> Assigned task:
Only the lines from the opening of the material through the one containing "2 non-polymer 'TAUROCHOLIC ACID'" should be reproduced, each exactly as it stands.

--

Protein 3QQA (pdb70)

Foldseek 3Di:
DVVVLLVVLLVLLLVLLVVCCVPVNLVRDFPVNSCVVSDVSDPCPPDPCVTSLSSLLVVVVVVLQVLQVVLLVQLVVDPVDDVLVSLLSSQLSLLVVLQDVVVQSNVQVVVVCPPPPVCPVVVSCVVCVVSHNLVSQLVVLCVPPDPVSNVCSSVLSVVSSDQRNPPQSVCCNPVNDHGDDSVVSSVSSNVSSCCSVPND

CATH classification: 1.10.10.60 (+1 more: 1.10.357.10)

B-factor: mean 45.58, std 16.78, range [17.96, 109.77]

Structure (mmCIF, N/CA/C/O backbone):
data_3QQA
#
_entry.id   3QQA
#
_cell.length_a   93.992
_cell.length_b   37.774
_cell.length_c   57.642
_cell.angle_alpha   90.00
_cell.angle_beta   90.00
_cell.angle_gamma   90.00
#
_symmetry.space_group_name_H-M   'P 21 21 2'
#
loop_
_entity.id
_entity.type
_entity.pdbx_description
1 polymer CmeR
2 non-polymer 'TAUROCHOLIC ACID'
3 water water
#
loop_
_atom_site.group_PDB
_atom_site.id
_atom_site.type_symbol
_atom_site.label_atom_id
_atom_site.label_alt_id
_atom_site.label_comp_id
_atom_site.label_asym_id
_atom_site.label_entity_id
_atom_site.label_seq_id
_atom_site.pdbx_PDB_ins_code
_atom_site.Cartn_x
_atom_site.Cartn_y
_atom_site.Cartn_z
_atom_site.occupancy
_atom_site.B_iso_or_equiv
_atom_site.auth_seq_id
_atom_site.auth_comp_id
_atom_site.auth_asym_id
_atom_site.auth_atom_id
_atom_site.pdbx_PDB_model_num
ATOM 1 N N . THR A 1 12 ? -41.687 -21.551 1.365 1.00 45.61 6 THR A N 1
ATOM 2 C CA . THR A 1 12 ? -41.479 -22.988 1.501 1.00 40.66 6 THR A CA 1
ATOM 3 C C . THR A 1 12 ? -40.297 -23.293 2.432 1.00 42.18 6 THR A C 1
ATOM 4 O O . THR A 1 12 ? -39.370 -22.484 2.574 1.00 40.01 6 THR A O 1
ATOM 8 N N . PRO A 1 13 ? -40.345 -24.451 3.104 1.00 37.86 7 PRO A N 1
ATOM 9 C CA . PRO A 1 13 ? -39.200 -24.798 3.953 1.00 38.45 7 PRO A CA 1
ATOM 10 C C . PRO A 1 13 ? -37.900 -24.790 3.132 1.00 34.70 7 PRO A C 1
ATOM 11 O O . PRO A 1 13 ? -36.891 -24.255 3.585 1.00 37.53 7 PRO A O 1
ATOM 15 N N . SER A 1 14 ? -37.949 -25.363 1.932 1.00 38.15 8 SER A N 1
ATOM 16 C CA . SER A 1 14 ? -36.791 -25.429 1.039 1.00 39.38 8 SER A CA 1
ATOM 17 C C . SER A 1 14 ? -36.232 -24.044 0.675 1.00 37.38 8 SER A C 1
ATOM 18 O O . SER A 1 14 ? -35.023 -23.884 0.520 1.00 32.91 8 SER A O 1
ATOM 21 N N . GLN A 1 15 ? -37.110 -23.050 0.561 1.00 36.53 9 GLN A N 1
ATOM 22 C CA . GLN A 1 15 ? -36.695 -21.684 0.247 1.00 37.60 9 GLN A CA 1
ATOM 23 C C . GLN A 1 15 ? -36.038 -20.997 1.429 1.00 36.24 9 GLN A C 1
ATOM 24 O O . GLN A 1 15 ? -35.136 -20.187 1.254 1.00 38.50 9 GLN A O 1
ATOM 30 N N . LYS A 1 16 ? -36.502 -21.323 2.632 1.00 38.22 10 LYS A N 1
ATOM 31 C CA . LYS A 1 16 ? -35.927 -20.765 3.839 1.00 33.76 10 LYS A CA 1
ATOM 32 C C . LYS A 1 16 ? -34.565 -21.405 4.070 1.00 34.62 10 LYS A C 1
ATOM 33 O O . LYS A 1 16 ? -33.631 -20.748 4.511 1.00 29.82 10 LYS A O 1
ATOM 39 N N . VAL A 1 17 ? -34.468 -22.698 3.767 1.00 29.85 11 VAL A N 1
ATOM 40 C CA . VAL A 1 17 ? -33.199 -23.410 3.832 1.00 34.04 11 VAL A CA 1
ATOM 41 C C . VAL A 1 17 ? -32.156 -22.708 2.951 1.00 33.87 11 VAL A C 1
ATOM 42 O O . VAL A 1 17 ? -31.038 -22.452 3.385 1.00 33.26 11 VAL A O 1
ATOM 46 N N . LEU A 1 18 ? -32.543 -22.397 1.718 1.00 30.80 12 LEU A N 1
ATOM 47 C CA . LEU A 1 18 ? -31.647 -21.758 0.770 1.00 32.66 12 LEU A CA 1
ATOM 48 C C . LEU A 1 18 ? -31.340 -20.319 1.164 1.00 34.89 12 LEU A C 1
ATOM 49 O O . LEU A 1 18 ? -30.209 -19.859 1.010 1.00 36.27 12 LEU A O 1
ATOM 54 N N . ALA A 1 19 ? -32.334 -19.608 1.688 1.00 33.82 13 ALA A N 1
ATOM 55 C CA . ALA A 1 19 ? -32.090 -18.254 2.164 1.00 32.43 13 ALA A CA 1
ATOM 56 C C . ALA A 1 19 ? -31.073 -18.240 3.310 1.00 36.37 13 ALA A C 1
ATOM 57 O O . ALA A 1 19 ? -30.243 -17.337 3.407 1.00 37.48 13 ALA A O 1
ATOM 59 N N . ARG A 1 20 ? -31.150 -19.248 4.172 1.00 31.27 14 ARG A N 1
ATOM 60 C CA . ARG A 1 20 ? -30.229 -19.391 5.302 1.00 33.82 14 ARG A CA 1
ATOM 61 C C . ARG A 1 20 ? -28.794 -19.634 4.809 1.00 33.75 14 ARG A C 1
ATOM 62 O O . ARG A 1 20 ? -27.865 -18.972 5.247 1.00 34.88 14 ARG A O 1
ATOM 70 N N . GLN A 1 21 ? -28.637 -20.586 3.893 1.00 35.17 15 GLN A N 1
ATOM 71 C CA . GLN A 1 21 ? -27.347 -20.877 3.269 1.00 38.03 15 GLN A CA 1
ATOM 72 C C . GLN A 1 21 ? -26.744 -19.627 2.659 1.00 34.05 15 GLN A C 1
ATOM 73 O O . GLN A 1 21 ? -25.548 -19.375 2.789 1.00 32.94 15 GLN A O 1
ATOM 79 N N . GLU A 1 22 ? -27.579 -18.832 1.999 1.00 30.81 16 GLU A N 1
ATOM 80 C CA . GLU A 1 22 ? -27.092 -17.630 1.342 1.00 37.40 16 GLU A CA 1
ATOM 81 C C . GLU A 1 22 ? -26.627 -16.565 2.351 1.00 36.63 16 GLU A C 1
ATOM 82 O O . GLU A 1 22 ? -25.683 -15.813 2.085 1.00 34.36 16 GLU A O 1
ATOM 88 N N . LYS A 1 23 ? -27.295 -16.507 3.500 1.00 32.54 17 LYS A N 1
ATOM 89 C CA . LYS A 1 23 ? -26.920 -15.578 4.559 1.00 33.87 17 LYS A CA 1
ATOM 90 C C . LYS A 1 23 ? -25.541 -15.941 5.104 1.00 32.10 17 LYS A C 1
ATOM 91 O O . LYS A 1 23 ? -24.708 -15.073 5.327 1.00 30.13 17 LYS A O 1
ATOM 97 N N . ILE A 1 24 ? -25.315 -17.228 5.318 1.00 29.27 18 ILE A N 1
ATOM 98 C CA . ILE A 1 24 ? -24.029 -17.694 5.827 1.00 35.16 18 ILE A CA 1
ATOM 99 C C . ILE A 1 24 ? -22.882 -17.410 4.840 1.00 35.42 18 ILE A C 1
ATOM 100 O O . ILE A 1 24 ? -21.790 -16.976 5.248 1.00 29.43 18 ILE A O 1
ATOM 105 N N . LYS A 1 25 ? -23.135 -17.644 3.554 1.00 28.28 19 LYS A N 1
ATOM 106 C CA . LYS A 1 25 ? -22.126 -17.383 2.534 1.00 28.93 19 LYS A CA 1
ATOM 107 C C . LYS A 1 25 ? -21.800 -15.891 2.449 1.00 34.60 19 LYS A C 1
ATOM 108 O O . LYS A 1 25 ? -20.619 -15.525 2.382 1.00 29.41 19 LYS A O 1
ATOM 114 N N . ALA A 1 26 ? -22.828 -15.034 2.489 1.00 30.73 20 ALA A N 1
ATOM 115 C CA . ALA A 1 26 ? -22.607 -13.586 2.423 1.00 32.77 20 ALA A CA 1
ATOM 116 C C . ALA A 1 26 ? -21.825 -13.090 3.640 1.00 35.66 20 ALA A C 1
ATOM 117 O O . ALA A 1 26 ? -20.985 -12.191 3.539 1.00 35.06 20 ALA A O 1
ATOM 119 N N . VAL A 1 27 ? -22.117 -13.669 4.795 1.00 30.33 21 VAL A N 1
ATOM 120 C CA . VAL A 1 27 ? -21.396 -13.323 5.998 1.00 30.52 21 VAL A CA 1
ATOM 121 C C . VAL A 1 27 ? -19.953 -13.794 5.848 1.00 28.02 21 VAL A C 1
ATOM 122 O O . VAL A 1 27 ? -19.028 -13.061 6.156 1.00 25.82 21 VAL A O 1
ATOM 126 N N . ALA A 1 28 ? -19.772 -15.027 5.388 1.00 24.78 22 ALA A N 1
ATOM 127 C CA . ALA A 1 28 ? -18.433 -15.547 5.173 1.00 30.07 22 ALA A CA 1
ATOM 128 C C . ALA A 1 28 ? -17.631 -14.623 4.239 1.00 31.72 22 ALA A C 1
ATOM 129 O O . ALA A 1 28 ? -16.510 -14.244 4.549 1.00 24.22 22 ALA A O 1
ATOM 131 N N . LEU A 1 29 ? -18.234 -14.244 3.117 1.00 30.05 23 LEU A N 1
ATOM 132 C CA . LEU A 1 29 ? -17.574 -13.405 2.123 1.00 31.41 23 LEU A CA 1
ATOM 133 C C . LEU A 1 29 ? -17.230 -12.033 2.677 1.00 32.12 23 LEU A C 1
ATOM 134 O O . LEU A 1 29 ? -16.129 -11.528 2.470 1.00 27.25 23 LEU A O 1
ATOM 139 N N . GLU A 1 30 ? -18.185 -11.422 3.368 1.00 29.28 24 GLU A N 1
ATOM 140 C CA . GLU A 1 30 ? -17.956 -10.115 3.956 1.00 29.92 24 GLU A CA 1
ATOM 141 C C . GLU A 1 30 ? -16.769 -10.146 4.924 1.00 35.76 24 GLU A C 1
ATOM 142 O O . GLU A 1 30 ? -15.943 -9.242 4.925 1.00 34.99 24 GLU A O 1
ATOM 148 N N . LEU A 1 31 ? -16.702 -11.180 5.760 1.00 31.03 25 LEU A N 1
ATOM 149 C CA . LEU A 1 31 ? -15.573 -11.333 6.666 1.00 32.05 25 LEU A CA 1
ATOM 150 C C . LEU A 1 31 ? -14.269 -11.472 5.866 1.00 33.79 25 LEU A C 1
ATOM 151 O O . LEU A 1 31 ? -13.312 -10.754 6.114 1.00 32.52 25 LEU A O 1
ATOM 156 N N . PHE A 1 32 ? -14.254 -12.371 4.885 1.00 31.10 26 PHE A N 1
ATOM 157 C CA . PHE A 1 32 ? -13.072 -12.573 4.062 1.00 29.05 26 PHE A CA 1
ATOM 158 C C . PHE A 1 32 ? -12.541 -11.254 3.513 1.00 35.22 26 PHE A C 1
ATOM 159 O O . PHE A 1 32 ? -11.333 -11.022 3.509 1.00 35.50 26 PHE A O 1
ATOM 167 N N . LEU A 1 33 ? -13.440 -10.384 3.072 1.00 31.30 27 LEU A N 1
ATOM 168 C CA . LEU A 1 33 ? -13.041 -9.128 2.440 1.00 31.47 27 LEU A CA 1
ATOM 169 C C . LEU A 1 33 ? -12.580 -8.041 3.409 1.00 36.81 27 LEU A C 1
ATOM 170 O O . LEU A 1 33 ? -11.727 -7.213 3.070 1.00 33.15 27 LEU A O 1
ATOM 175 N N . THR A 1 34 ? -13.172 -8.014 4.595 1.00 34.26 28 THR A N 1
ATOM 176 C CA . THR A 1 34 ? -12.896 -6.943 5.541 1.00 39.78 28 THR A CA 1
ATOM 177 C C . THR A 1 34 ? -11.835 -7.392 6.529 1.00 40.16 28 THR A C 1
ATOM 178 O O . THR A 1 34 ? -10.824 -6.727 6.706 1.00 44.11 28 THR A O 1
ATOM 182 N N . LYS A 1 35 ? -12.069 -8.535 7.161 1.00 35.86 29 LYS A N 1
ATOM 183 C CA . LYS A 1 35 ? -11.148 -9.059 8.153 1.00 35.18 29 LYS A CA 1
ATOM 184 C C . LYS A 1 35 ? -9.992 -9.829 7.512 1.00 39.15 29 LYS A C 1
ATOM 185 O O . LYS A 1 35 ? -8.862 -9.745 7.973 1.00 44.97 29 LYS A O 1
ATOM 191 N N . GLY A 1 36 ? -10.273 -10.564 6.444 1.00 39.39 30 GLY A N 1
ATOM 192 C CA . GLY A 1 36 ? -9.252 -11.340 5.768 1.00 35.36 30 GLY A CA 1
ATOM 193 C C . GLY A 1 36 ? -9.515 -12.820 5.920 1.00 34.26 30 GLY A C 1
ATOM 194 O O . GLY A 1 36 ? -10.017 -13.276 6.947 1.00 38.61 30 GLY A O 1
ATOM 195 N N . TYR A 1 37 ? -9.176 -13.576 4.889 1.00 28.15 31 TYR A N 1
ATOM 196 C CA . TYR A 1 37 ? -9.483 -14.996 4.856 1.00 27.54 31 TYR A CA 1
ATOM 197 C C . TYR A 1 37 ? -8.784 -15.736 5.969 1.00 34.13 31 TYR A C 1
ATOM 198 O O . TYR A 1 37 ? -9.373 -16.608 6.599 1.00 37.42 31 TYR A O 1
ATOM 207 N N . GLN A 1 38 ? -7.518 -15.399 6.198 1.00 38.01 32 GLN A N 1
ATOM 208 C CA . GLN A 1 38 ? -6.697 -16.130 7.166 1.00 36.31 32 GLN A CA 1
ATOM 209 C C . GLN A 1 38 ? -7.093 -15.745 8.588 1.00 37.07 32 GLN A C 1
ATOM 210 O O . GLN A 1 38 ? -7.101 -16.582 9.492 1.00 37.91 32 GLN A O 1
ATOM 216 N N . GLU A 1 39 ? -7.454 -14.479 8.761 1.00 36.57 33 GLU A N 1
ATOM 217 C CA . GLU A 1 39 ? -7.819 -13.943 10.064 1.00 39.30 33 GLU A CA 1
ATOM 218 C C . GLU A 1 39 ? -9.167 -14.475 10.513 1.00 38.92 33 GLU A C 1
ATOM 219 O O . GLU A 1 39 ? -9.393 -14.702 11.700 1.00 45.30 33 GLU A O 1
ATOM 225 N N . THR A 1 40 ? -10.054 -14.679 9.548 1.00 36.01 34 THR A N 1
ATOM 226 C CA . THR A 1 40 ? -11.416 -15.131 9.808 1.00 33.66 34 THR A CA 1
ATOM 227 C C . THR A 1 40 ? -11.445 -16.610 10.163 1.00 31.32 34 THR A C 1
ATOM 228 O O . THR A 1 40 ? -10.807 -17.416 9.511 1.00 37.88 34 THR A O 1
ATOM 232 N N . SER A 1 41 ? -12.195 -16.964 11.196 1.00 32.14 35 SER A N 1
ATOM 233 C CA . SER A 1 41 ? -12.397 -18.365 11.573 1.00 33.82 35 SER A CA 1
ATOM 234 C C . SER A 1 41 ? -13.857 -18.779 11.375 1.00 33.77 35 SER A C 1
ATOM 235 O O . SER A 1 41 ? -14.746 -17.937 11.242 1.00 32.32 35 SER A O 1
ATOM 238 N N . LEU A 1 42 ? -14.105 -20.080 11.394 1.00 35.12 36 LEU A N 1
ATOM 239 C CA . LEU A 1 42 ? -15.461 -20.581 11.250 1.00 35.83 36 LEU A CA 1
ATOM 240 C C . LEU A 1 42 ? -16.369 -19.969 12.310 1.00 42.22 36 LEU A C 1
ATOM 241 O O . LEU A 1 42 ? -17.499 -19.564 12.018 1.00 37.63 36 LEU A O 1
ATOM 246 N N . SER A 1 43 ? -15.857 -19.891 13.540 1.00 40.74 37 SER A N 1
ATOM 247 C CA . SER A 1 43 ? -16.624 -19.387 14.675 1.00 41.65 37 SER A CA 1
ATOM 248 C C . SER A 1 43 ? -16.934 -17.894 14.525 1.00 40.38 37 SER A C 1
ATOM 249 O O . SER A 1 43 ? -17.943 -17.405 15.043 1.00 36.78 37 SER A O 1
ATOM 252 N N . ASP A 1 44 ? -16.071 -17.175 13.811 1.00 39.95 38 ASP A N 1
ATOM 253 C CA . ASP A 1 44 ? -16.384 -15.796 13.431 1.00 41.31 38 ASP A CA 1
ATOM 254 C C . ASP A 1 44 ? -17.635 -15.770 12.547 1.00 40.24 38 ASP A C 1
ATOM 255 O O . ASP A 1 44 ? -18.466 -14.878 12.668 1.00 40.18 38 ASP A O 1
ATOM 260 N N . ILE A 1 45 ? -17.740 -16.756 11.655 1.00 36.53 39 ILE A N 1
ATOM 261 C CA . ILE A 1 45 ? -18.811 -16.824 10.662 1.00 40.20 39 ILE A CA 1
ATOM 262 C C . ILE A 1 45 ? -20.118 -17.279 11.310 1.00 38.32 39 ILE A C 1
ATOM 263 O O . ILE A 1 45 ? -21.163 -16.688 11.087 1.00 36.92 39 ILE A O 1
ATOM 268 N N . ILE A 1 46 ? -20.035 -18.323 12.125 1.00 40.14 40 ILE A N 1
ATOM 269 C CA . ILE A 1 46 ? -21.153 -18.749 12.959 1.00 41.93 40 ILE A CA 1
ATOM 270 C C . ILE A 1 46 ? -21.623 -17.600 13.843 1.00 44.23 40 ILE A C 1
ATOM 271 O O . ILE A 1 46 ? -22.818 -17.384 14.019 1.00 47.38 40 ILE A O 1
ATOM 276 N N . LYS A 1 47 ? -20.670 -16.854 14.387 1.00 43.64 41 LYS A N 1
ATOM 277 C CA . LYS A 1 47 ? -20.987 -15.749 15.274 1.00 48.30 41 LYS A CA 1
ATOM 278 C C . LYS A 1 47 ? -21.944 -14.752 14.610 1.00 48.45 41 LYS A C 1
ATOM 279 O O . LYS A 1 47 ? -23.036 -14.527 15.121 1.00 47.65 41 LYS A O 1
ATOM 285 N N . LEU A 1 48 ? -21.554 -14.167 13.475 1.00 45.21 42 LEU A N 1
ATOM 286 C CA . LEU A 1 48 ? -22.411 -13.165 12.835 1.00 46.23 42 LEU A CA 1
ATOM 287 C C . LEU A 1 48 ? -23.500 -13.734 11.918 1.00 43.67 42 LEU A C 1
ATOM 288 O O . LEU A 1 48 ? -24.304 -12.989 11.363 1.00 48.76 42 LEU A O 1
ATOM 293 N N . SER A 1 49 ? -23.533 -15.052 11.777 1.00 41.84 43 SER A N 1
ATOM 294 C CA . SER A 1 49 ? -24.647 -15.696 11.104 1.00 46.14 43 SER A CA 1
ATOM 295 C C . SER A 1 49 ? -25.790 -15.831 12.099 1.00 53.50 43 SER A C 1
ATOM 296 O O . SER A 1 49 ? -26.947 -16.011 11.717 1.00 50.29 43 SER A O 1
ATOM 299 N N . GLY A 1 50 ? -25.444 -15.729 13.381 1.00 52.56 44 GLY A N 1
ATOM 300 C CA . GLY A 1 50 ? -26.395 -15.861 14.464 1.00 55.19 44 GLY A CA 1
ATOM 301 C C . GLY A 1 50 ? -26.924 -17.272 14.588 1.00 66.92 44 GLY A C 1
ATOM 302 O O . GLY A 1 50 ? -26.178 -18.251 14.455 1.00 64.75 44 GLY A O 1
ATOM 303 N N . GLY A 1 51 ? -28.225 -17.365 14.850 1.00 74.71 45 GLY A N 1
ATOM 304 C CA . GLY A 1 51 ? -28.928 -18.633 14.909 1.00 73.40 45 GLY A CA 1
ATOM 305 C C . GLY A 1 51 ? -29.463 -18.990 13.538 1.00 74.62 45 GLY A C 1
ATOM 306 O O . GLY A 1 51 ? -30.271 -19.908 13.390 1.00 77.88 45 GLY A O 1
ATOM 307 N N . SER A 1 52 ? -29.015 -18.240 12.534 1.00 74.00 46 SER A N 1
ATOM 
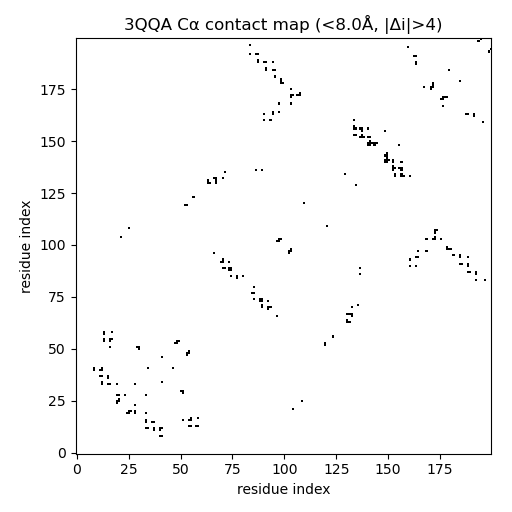308 C CA . SER A 1 52 ? -29.308 -18.548 11.142 1.00 69.27 46 SER A CA 1
ATOM 309 C C . SER A 1 52 ? -28.421 -19.714 10.718 1.00 71.92 46 SER A C 1
ATOM 310 O O . SER A 1 52 ? -28.368 -20.087 9.548 1.00 71.07 46 SER A O 1
ATOM 313 N N . TYR A 1 53 ? -27.725 -20.280 11.696 1.00 74.51 47 TYR A N 1
ATOM 314 C CA . TYR A 1 53 ? -26.866 -21.434 11.487 1.00 77.69 47 TYR A CA 1
ATOM 315 C C . TYR A 1 53 ? -26.829 -22.231 12.779 1.00 87.85 47 TYR A C 1
ATOM 316 O O . TYR A 1 53 ? -26.356 -21.738 13.806 1.00 89.44 47 TYR A O 1
ATOM 325 N N . SER A 1 54 ? -27.334 -23.460 12.729 1.00 96.03 48 SER A N 1
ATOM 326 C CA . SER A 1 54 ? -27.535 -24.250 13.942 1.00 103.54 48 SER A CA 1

--

> Reply:
Protein 3QQA (pdb70)

Foldseek 3Di:
DVVVLLVVLLVLLLVLLVVCCVPVNLVRDFPVNSCVVSDVSDPCPPDPCVTSLSSLLVVVVVVLQVLQVVLLVQLVVDPVDDVLVSLLSSQLSLLVVLQDVVVQSNVQVVVVCPPPPVCPVVVSCVVCVVSHNLVSQLVVLCVPPDPVSNVCSSVLSVVSSDQRNPPQSVCCNPVNDHGDDSVVSSVSSNVSSCCSVPND

CATH classification: 1.10.10.60 (+1 more: 1.10.357.10)

B-factor: mean 45.58, std 16.78, range [17.96, 109.77]

Structure (mmCIF, N/CA/C/O backbone):
data_3QQA
#
_entry.id   3QQA
#
_cell.length_a   93.992
_cell.length_b   37.774
_cell.length_c   57.642
_cell.angle_alpha   90.00
_cell.angle_beta   90.00
_cell.angle_gamma   90.00
#
_symmetry.space_group_name_H-M   'P 21 21 2'
#
loop_
_entity.id
_entity.type
_entity.pdbx_description
1 polymer CmeR
2 non-polymer 'TAUROCHOLIC ACID'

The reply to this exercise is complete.